OK, that last sentence may be an unfair characterization/stereotype but no more than the old “Catholics don’t read the Bible because they have the magisterium to do it for them.”

December 3, 12:13 pm | [comment link]
5. Keith wrote:

#1 Humm, Dan that was a little bit of hyperbole! As opposed to a “magisterium” in every pew ?

December 3, 12:17 pm | [comment link]
6. drjoan wrote:

I find it discouraging that Christianity, a “religion” based on God’s Word, Jesus Christ, so actively discourages learning more about that Word!  Bible reading is treated like a chore, a task that many “should” do but more are discouraged from doing.  I meet with a group of five women who are well educated, loving, open to knowing more about Jesus but who complain that they simply cannot read the Bible for even 10-15 minutes a day; their reasons vary from no time to no way to understand the Word.  But to give them credit, they have agreed to commit to a year long guided reading of the whole Bible.  This is because they have seen me, who has been reading the Bible in a year for years and have recently almost finished reading the same Bible in 90 days.  This is not to brag—only by God’s Spirit could I even begin to do that!  But it is to point out that it is an attitude NOT an aptitude that is the key to regular successful Bible reading (I’m not talking about study; that is another issue!) 
I am also active in Bible Study Fellowship, an International Program of Bible study which has in its midst students from EVERY religious background in addition to non-believers. 
By the way, most evangelicals would disagree with the idea that one is her own magisterium and needs to have a correct underestanding of the Bible to get to heaven; I know I depend on interpretations of the Church Fathers and modern Bible teachers as well as relying on the guidance of the Holy Spirit—and I still have to spend time on certain passages to get “correct” insights and interpretations!
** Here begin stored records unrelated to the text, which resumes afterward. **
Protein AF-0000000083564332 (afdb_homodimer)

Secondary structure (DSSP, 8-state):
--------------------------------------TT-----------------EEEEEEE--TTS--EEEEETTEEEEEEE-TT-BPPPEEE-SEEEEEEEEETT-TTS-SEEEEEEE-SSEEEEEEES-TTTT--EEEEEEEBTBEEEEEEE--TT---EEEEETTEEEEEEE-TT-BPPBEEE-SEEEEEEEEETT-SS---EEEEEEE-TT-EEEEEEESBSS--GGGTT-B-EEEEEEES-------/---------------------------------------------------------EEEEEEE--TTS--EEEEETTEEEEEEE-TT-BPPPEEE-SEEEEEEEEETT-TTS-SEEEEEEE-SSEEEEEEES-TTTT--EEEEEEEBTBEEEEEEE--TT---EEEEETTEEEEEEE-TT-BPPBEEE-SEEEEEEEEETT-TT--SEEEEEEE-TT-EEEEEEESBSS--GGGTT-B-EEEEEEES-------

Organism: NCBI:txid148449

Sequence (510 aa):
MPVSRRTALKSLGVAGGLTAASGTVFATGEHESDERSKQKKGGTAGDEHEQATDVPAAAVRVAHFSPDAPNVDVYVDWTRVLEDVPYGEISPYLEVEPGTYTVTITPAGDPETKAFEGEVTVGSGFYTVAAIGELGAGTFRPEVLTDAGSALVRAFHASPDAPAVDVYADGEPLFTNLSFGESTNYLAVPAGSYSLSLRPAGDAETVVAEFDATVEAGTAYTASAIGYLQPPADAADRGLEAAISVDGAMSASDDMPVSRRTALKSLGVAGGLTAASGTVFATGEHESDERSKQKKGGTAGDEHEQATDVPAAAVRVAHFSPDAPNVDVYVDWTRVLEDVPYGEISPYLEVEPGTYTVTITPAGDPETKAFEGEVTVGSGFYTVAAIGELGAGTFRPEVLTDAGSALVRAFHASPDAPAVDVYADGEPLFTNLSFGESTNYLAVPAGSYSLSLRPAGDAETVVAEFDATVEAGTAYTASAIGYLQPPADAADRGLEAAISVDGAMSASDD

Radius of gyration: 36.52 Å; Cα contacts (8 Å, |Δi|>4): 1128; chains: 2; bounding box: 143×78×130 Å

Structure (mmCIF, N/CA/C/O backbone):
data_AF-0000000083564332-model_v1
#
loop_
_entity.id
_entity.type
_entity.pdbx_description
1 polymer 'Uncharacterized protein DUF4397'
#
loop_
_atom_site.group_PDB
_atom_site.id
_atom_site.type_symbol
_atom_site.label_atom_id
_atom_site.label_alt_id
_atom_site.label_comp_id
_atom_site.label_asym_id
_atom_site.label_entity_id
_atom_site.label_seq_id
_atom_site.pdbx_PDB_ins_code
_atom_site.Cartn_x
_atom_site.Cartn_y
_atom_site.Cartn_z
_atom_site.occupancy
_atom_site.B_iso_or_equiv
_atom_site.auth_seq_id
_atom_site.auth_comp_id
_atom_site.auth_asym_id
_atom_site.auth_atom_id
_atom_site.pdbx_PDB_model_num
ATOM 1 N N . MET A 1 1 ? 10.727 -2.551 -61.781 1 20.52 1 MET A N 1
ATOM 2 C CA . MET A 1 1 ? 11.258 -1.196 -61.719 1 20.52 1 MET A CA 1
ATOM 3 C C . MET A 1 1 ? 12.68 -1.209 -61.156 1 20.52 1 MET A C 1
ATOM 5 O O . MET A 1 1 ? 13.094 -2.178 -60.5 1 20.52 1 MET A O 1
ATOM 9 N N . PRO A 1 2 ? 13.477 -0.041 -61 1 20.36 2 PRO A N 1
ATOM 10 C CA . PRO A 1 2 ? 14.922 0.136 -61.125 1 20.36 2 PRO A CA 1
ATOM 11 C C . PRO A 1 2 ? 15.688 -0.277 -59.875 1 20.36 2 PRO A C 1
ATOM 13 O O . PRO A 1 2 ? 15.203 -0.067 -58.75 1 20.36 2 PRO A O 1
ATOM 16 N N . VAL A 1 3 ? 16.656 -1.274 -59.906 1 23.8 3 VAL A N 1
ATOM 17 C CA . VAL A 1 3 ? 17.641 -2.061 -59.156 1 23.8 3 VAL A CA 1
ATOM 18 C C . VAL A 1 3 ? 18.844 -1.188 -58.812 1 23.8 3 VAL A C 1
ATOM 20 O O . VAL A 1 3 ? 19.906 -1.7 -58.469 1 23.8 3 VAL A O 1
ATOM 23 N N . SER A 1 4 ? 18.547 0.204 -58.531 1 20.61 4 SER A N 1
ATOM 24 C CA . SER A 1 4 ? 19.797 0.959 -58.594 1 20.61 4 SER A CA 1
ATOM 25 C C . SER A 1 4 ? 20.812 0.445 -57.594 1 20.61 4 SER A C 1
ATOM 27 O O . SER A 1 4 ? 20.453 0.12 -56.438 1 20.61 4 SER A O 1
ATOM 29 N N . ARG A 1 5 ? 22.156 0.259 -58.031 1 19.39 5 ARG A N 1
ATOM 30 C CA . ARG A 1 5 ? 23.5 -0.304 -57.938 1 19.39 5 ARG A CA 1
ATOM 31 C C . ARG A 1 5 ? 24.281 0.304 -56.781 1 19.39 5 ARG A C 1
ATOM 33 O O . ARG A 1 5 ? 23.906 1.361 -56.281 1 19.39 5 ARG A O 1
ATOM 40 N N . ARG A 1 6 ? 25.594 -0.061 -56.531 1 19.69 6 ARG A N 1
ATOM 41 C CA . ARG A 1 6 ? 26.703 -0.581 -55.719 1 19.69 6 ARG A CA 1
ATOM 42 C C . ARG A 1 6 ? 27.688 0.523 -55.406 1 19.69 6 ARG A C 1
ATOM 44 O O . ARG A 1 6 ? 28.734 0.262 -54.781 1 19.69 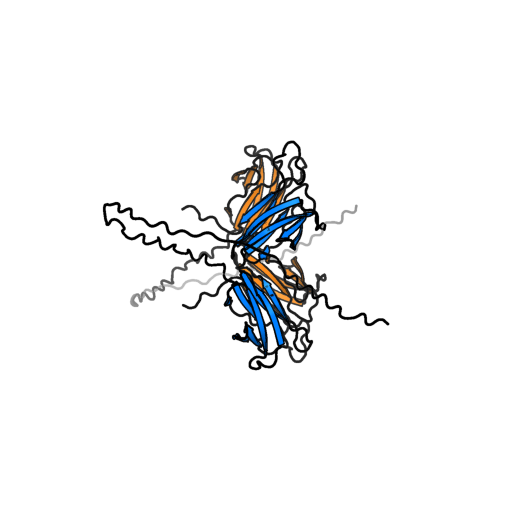6 ARG A O 1
ATOM 51 N N . THR A 1 7 ? 27.5 1.932 -55.688 1 18.09 7 THR A N 1
ATOM 52 C CA . THR A 1 7 ? 28.797 2.496 -56.031 1 18.09 7 THR A CA 1
ATOM 53 C C . THR A 1 7 ? 29.75 2.445 -54.844 1 18.09 7 THR A C 1
ATOM 55 O O . THR A 1 7 ? 29.312 2.605 -53.688 1 18.09 7 THR A O 1
ATOM 58 N N . ALA A 1 8 ? 31.172 2.414 -55.062 1 17.33 8 ALA A N 1
ATOM 59 C CA . ALA A 1 8 ? 32.594 2.07 -54.906 1 17.33 8 ALA A CA 1
ATOM 60 C C . ALA A 1 8 ? 33.312 3.107 -54.062 1 17.33 8 ALA A C 1
ATOM 62 O O . ALA A 1 8 ? 34.5 2.938 -53.75 1 17.33 8 ALA A O 1
ATOM 63 N N . LEU A 1 9 ? 32.688 4.121 -53.406 1 16.83 9 LEU A N 1
ATOM 64 C CA . LEU A 1 9 ? 33.656 5.207 -53.344 1 16.83 9 LEU A CA 1
ATOM 65 C C . LEU A 1 9 ? 34.844 4.84 -52.469 1 16.83 9 LEU A C 1
ATOM 67 O O . LEU A 1 9 ? 34.688 4.543 -51.281 1 16.83 9 LEU A O 1
ATOM 71 N N . LYS A 1 10 ? 36.125 4.664 -53 1 16.08 10 LYS A N 1
ATOM 72 C CA . LYS A 1 10 ? 37.5 4.266 -52.844 1 16.08 10 LYS A CA 1
ATOM 73 C C . LYS A 1 10 ? 38.281 5.27 -52 1 16.08 10 LYS A C 1
ATOM 75 O O . LYS A 1 10 ? 39.312 4.934 -51.438 1 16.08 10 LYS A O 1
ATOM 80 N N . SER A 1 11 ? 38 6.57 -51.844 1 15.91 11 SER A N 1
ATOM 81 C CA . SER A 1 11 ? 39.188 7.43 -52 1 15.91 11 SER A CA 1
ATOM 82 C C . SER A 1 11 ? 40.188 7.219 -50.875 1 15.91 11 SER A C 1
ATOM 84 O O . SER A 1 11 ? 39.812 7.137 -49.688 1 15.91 11 SER A O 1
ATOM 86 N N . LEU A 1 12 ? 41.5 6.758 -51.125 1 17.3 12 LEU A N 1
ATOM 87 C CA . LEU A 1 12 ? 42.844 6.344 -50.719 1 17.3 12 LEU A CA 1
ATOM 88 C C . LEU A 1 12 ? 43.625 7.531 -50.219 1 17.3 12 LEU A C 1
ATOM 90 O O . LEU A 1 12 ? 44.781 7.375 -49.812 1 17.3 12 LEU A O 1
ATOM 94 N N . GLY A 1 13 ? 43.094 8.648 -49.812 1 16.19 13 GLY A N 1
ATOM 95 C CA . GLY A 1 13 ? 44.031 9.734 -50 1 16.19 13 GLY A CA 1
ATOM 96 C C . GLY A 1 13 ? 45.344 9.523 -49.219 1 16.19 13 GLY A C 1
ATOM 97 O O . GLY A 1 13 ? 45.312 9.047 -48.094 1 16.19 13 GLY A O 1
ATOM 98 N N . VAL A 1 14 ? 46.531 9.625 -49.844 1 15.98 14 VAL A N 1
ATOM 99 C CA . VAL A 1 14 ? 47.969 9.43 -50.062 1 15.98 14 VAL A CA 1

December 3, 1:41 pm | [comment link]
7. Keith wrote:

#6: What groups/denominations of Christianity actively discourage learning about the Word???

December 3, 2:37 pm | [comment link]
8. Katherine wrote:

#2 Pageantmaster, Cranmer designed the Prayer Book to do just that.  Used routinely, it provided extensive Scripture in addition to the liturgy, and of course Scripture plays a large part within the liturgy.  The design-it-yourself newer services tend, I agree, to cover less Scripture, although sometimes more intensively on a specific passage or topic.

Catholic Mom, you are fortunate in your parish.  The one I attended in support of my family for two years had no Bible study, and there is no sign of any on the website of the Catholic parish nearest me, the one I would consider if I made that change.  Nor do numbers of parishes have the coordinated messages which you describe.  I rejoice that you have such a good parish.

December 3, 4:22 pm | [comment link]
9. Laura R. wrote:

Catholic Mom, great post.  Since entering the Catholic Church I have had a similar experience in my own parish, with a very well-run and well-attended women’s Bible study program.  But as Katherine says, this may not be the case in many places.

December 3, 5:55 pm | [comment link]
10. Pageantmaster [Katie bought Welby] wrote:

#8 Katherine
“Cranmer designed the Prayer Book to do just that.  Used routinely, it provided extensive Scripture in addition to the liturgy, and of course Scripture plays a large part within the liturgy.”

Absolutely, and indeed if one turned up at church, every day morning and evening, one would cover all the Scriptures, or if you follow it individually.

I did once make a stab at following the old 1662 prayer book lectionary and table of lessons.  It set a cracking pace.  But a long weekend doing something else left me with a huge job to catch up.  I did also amuse myself, or perhaps perplex myself would be more accurate, by trying to follow the instructions for finding Golden Numbers and the two methods for calculating the date of Easter!

December 3, 7:01 pm | [comment link]
11. Katherine wrote:

#10 Pageantmaster, it’s hard to keep up with the entire lectionary including Daily Offices.  But even for Sundays the old lectionary, used in the Sunday services, provided a good deal of Scripture, and a balanced set of readings at that.  It was difficult for any preacher to avoid the tough issues.